### EXERCISE AIM
Extract exactly and only the lines from the one containing "ATOM 209 N N" through the end of the entries below. Pictures should not appear in the copy.

RECORDS FOR THIS TASK Block Start

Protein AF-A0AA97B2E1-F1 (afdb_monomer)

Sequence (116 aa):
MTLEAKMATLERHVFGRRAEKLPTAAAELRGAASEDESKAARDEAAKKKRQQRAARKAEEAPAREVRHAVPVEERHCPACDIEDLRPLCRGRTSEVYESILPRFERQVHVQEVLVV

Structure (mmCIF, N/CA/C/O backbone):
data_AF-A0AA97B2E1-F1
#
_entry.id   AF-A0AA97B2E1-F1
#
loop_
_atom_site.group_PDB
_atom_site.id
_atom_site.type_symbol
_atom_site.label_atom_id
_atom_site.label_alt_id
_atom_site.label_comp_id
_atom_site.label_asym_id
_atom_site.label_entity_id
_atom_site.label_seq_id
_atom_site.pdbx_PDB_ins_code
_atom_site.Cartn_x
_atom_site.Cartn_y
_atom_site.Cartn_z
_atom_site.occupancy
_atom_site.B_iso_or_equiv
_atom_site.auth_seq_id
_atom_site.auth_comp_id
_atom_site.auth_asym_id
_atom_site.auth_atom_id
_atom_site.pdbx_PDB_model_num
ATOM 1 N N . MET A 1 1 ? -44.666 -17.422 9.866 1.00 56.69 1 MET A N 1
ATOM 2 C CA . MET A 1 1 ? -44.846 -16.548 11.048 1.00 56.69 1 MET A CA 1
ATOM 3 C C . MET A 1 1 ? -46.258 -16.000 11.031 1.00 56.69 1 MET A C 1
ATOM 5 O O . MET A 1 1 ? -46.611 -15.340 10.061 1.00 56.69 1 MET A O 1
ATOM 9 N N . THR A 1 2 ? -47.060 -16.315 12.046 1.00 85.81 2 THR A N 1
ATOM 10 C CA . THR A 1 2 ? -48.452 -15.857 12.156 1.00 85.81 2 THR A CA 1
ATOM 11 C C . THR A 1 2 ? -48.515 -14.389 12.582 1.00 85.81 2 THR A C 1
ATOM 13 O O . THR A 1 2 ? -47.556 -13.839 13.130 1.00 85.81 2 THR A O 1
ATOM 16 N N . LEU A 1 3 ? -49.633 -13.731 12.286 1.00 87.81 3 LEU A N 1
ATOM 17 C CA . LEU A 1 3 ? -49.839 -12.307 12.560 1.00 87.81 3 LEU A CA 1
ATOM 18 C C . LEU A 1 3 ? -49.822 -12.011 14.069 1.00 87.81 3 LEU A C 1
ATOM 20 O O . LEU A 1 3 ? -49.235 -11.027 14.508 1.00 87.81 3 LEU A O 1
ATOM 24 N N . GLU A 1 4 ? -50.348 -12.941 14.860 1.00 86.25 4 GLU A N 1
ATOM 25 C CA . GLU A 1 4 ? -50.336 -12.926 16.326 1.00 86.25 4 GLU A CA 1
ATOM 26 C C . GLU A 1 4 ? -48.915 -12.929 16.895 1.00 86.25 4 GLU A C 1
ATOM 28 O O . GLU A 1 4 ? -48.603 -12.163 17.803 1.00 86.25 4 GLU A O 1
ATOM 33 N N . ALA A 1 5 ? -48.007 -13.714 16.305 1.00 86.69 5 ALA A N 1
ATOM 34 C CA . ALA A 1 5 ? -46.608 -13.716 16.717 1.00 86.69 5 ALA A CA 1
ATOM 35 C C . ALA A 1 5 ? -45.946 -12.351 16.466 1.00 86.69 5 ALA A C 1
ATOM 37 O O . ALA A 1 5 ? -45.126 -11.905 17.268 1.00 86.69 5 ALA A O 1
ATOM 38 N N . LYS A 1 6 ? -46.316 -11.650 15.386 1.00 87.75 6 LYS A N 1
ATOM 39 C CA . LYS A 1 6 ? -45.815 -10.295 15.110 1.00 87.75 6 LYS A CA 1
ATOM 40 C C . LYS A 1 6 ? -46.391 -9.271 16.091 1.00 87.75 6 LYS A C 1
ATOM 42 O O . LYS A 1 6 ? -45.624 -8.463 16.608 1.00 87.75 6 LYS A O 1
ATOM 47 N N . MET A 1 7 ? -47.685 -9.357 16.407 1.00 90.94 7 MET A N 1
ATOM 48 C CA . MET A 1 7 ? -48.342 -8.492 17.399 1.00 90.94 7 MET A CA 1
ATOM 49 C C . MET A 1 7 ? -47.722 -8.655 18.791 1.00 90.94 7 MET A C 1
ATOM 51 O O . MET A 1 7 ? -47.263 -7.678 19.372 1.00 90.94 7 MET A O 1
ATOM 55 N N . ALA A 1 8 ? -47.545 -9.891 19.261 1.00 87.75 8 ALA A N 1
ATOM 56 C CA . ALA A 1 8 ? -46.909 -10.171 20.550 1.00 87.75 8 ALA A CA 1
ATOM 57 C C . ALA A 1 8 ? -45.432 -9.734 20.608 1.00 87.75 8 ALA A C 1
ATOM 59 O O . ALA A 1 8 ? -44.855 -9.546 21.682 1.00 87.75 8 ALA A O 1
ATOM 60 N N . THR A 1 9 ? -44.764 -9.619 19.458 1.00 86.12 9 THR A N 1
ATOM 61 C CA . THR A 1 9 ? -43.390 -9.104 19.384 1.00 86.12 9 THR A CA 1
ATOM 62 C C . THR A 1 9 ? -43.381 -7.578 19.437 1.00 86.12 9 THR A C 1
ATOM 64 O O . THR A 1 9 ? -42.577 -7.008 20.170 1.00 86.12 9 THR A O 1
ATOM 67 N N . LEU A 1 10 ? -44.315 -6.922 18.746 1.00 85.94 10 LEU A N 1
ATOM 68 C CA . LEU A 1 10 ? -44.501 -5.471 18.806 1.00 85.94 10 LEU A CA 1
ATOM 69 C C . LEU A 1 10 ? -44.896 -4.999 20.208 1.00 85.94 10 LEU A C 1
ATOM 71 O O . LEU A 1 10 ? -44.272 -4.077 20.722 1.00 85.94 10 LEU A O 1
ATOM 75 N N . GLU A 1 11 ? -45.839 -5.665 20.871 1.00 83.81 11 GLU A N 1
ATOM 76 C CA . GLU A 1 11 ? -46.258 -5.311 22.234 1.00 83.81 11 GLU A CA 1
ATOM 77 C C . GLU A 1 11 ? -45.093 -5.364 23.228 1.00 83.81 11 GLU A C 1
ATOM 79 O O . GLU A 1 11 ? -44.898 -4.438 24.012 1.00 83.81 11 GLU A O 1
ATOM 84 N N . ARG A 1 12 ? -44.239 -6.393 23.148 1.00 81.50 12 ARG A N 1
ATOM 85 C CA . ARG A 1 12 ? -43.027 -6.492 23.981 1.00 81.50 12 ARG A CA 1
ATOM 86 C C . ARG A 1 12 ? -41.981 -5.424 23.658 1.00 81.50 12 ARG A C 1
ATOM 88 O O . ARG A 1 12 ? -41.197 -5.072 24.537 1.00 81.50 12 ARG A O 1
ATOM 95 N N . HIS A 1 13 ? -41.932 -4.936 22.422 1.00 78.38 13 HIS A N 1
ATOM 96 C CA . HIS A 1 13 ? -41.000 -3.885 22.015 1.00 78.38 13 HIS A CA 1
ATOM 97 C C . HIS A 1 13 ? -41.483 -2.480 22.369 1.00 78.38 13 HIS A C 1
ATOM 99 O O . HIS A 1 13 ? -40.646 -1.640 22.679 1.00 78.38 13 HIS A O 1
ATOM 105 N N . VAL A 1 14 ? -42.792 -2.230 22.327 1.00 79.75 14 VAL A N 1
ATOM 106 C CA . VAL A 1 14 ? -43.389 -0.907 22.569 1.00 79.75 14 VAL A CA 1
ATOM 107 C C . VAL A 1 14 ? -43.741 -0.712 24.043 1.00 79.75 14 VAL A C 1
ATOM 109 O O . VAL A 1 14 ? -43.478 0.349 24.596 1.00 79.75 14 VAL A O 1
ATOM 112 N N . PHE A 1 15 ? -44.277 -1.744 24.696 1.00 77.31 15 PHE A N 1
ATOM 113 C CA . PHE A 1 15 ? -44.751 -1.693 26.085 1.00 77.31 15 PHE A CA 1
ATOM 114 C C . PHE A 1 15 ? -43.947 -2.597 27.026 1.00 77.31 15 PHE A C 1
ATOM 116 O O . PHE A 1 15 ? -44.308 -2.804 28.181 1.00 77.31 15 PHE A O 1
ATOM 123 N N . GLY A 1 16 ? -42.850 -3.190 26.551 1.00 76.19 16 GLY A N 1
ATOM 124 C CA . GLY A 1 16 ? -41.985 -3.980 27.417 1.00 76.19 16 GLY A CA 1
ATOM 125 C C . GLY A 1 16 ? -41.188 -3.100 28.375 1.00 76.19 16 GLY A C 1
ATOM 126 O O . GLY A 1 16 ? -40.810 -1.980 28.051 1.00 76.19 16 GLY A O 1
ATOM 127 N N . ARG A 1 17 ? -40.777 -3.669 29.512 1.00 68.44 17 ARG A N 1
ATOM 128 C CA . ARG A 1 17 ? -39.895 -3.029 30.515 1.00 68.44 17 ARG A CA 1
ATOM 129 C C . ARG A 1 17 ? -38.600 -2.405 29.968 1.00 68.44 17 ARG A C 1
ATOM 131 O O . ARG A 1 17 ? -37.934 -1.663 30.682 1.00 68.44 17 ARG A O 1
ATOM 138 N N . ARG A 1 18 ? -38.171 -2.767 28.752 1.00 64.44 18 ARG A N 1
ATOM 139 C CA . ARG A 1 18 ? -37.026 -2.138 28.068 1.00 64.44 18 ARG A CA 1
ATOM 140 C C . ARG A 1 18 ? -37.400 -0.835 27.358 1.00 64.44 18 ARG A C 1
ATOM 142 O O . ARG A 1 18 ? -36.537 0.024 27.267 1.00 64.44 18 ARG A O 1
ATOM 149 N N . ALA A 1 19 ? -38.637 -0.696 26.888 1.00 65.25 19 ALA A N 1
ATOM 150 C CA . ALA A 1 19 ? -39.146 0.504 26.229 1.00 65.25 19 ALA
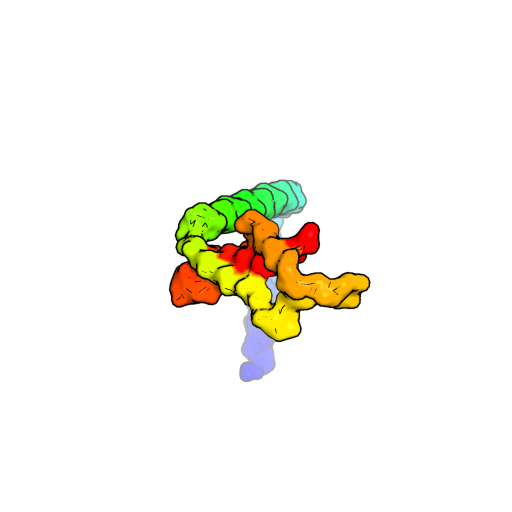 A CA 1
ATOM 151 C C . ALA A 1 19 ? -39.420 1.639 27.227 1.00 65.25 19 ALA A C 1
ATOM 153 O O . ALA A 1 19 ? -39.190 2.800 26.920 1.00 65.25 19 ALA A O 1
ATOM 154 N N . GLU A 1 20 ? -39.825 1.297 28.454 1.00 65.38 20 GLU A N 1
ATOM 155 C CA . GLU A 1 20 ? -40.037 2.264 29.544 1.00 65.38 20 GLU A CA 1
ATOM 156 C C . GLU A 1 20 ? -38.731 2.804 30.150 1.00 65.38 20 GLU A C 1
ATOM 158 O O . GLU A 1 20 ? -38.739 3.793 30.884 1.00 65.38 20 GLU A O 1
ATOM 163 N N . LYS A 1 21 ? -37.586 2.168 29.866 1.00 70.44 21 LYS A N 1
ATOM 164 C CA . LYS A 1 21 ? -36.287 2.665 30.324 1.00 70.44 21 LYS A CA 1
ATOM 165 C C . LYS A 1 21 ? -35.840 3.815 29.434 1.00 70.44 21 LYS A C 1
ATOM 167 O O . LYS A 1 21 ? -35.071 3.612 28.497 1.00 70.44 21 LYS A O 1
ATOM 172 N N . LEU A 1 22 ? -36.268 5.026 29.780 1.00 68.19 22 LEU A N 1
ATOM 173 C CA . LEU A 1 22 ? -35.598 6.216 29.280 1.00 68.19 22 LEU A CA 1
ATOM 174 C C . LEU A 1 22 ? -
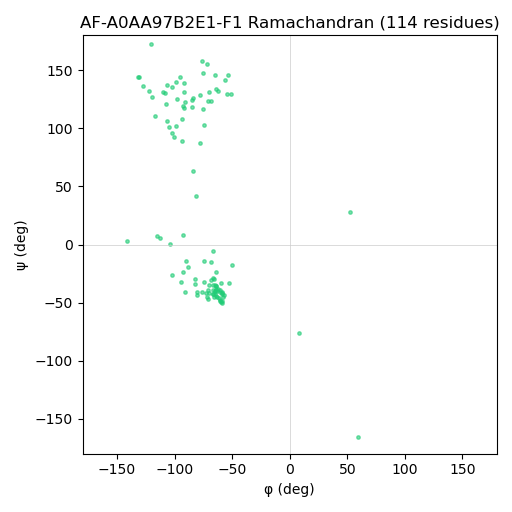34.142 6.225 29.777 1.00 68.19 22 LEU A C 1
ATOM 176 O O . LEU A 1 22 ? -33.894 5.992 30.969 1.00 68.19 22 LEU A O 1
ATOM 180 N N . PRO A 1 23 ? -33.167 6.470 28.887 1.00 69.38 23 PRO A N 1
ATOM 181 C CA . PRO A 1 23 ? -31.800 6.736 29.301 1.00 69.38 23 PRO A CA 1
ATOM 182 C C . PRO A 1 23 ? -31.791 7.926 30.264 1.00 69.38 23 PRO A C 1
ATOM 184 O O . PRO A 1 23 ? -32.561 8.879 30.141 1.00 69.38 23 PRO A O 1
ATOM 187 N N . THR A 1 24 ? -30.944 7.852 31.287 1.00 75.19 24 THR A N 1
ATOM 188 C CA . THR A 1 24 ? -30.823 8.950 32.248 1.00 75.19 24 THR A CA 1
ATOM 189 C C . THR A 1 24 ? -30.279 10.190 31.543 1.00 75.19 24 THR A C 1
ATOM 191 O O . THR A 1 24 ? -29.416 10.075 30.676 1.00 75.19 24 THR A O 1
ATOM 194 N N . ALA A 1 25 ? -30.711 11.386 31.953 1.00 70.81 25 ALA A N 1
ATOM 195 C CA . ALA A 1 25 ? -30.234 12.646 31.368 1.00 70.81 25 ALA A CA 1
ATOM 196 C C . ALA A 1 25 ? -28.694 12.754 31.359 1.00 70.81 25 ALA A C 1
ATOM 198 O O . ALA A 1 25 ? -28.098 13.277 30.426 1.00 70.81 25 ALA A O 1
ATOM 199 N N . ALA A 1 26 ? -28.026 12.179 32.364 1.00 71.31 26 ALA A N 1
ATOM 200 C CA . ALA A 1 26 ? -26.570 12.104 32.410 1.00 71.31 26 ALA A CA 1
ATOM 201 C C . ALA A 1 26 ? -25.962 11.174 31.338 1.00 71.31 26 ALA A C 1
ATOM 203 O O . ALA A 1 26 ? -24.834 11.400 30.915 1.00 71.31 26 ALA A O 1
ATOM 204 N N . ALA A 1 27 ? -26.655 10.110 30.922 1.00 72.81 27 ALA A N 1
ATOM 205 C CA . ALA A 1 27 ? -26.222 9.246 29.823 1.00 72.81 27 ALA A CA 1
ATOM 206 C C . ALA A 1 27 ? -26.391 9.940 28.462 1.00 72.81 27 ALA A C 1
ATOM 208 O O . ALA A 1 27 ? -25.461 9.903 27.664 1.00 72.81 27 ALA A O 1
ATOM 209 N N . GLU A 1 28 ? -27.506 10.643 28.255 1.00 72.25 28 GLU A N 1
ATOM 210 C CA . GLU A 1 28 ? -27.772 11.445 27.048 1.00 72.25 28 GLU A CA 1
ATOM 211 C C . GLU A 1 28 ? -26.737 12.567 26.861 1.00 72.25 28 GLU A C 1
ATOM 213 O O . GLU A 1 28 ? -26.119 12.694 25.805 1.00 72.25 28 GLU A O 1
ATOM 218 N N . LEU A 1 29 ? -26.456 13.327 27.927 1.00 71.00 29 LEU A N 1
ATOM 219 C CA . LEU A 1 29 ? -25.454 14.401 27.903 1.00 71.00 29 LEU A CA 1
ATOM 220 C C . LEU A 1 29 ? -24.023 13.882 27.696 1.00 71.00 29 LEU A C 1
ATOM 222 O O . LEU A 1 29 ? -23.189 14.583 27.129 1.00 71.00 29 LEU A O 1
ATOM 226 N N . ARG A 1 30 ? -23.725 12.654 28.144 1.00 65.69 30 ARG A N 1
ATOM 227 C CA . ARG A 1 30 ? -22.424 12.017 27.901 1.00 65.69 30 ARG A CA 1
ATOM 228 C C . ARG A 1 30 ? -22.296 11.502 26.470 1.00 65.69 30 ARG A C 1
ATOM 230 O O . ARG A 1 30 ? -21.227 11.677 25.897 1.00 65.69 30 ARG A O 1
ATOM 237 N N . GLY A 1 31 ? -23.336 10.903 25.891 1.00 62.66 31 GLY A N 1
ATOM 238 C CA . GLY A 1 31 ? -23.304 10.379 24.518 1.00 62.
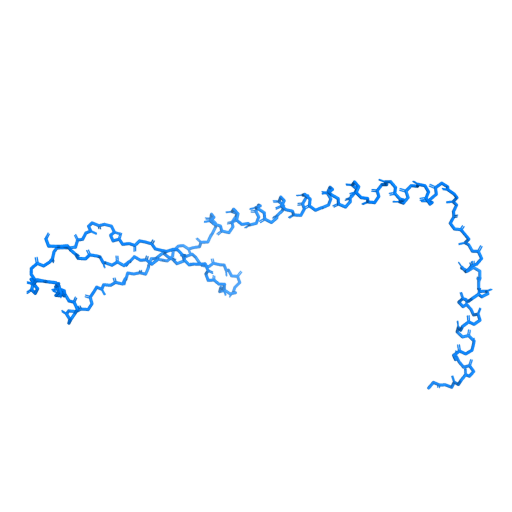66 31 GLY A CA 1
ATOM 239 C C . GLY A 1 31 ? -22.983 11.468 23.495 1.00 62.66 31 GLY A C 1
ATOM 240 O O . GLY A 1 31 ? -22.011 11.354 22.759 1.00 62.66 31 GLY A O 1
ATOM 241 N N . ALA A 1 32 ? -23.698 12.593 23.543 1.00 59.97 32 ALA A N 1
ATOM 242 C CA . ALA A 1 32 ? -23.587 13.636 22.520 1.00 59.97 32 ALA A CA 1
ATOM 243 C C . ALA A 1 32 ? -22.216 14.343 22.449 1.00 59.97 32 ALA A C 1
ATOM 245 O O . ALA A 1 32 ? -21.781 14.708 21.364 1.00 59.97 32 ALA A O 1
ATOM 246 N N . ALA A 1 33 ? -21.525 14.543 23.577 1.00 56.41 33 ALA A N 1
ATOM 247 C CA . ALA A 1 33 ? -20.228 15.232 23.598 1.00 56.41 33 ALA A CA 1
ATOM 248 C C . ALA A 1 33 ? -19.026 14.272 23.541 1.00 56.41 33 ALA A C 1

RECORDS FOR THIS TASK Block End

### EXPECTED OUTPUT
ATOM 209 N N . GLU A 1 28 ? -27.506 10.643 28.255 1.00 72.25 28 GLU A N 1
ATOM 210 C CA . GLU A 1 28 ? -27.772 11.445 27.048 1.00 72.25 28 GLU A CA 1
ATOM 211 C C . GLU A 1 28 ? -26.737 12.567 26.861 1.00 72.25 28 GLU A C 1
ATOM 213 O O . GLU A 1 28 ? -26.119 12.694 25.805 1.00 72.25 28 GLU A O 1
ATOM 218 N N . LEU A 1 29 ? -26.456 13.327 27.927 1.00 71.00 29 LEU A N 1
ATOM 219 C CA . LEU A 1 29 ? -25.454 14.401 27.903 1.00 71.00 29 LEU A CA 1
ATOM 220 C C . LEU A 1 29 ? -24.023 13.882 27.696 1.00 71.00 29 LEU A C 1
ATOM 222 O O . LEU A 1 29 ? -23.189 14.583 27.129 1.00 71.00 29 LEU A O 1
ATOM 226 N N . ARG A 1 30 ? -23.725 12.654 28.144 1.00 65.69 30 ARG A N 1
ATOM 227 C CA . ARG A 1 30 ? -22.424 12.017 27.901 1.00 65.69 30 ARG A CA 1
ATOM 228 C C . ARG A 1 30 ? -22.296 11.502 26.470 1.00 65.69 30 ARG A C 1
ATOM 230 O O . ARG A 1 30 ? -21.227 11.677 25.897 1.00 65.69 30 ARG A O 1
ATOM 237 N N . GLY A 1 31 ? -23.336 10.903 25.891 1.00 62.66 31 GLY A N 1
ATOM 238 C CA . GLY A 1 31 ? -23.304 10.379 24.518 1.00 62.
66 31 GLY A CA 1
ATOM 239 C C . GLY A 1 31 ? -22.983 11.468 23.495 1.00 62.66 31 GLY A C 1
ATOM 240 O O . GLY A 1 31 ? -22.011 11.354 22.759 1.00 62.66 31 GLY A O 1
ATOM 241 N N . ALA A 1 32 ? -23.698 12.593 23.543 1.00 59.97 32 ALA A N 1
ATOM 242 C CA . ALA A 1 32 ? -23.587 13.636 22.520 1.00 59.97 32 ALA A CA 1
ATOM 243 C C . ALA A 1 32 ? -22.216 14.343 22.449 1.00 59.97 32 ALA A C 1
ATOM 245 O O . ALA A 1 32 ? -21.781 14.708 21.364 1.00 59.97 32 ALA A O 1
ATOM 246 N N . ALA A 1 33 ? -21.525 14.543 23.577 1.00 56.41 33 ALA A N 1
ATOM 247 C CA . ALA A 1 33 ? -20.228 15.232 23.598 1.00 56.41 33 ALA A CA 1
ATOM 248 C C . ALA A 1 33 ? -19.026 14.272 23.541 1.00 56.41 33 ALA A C 1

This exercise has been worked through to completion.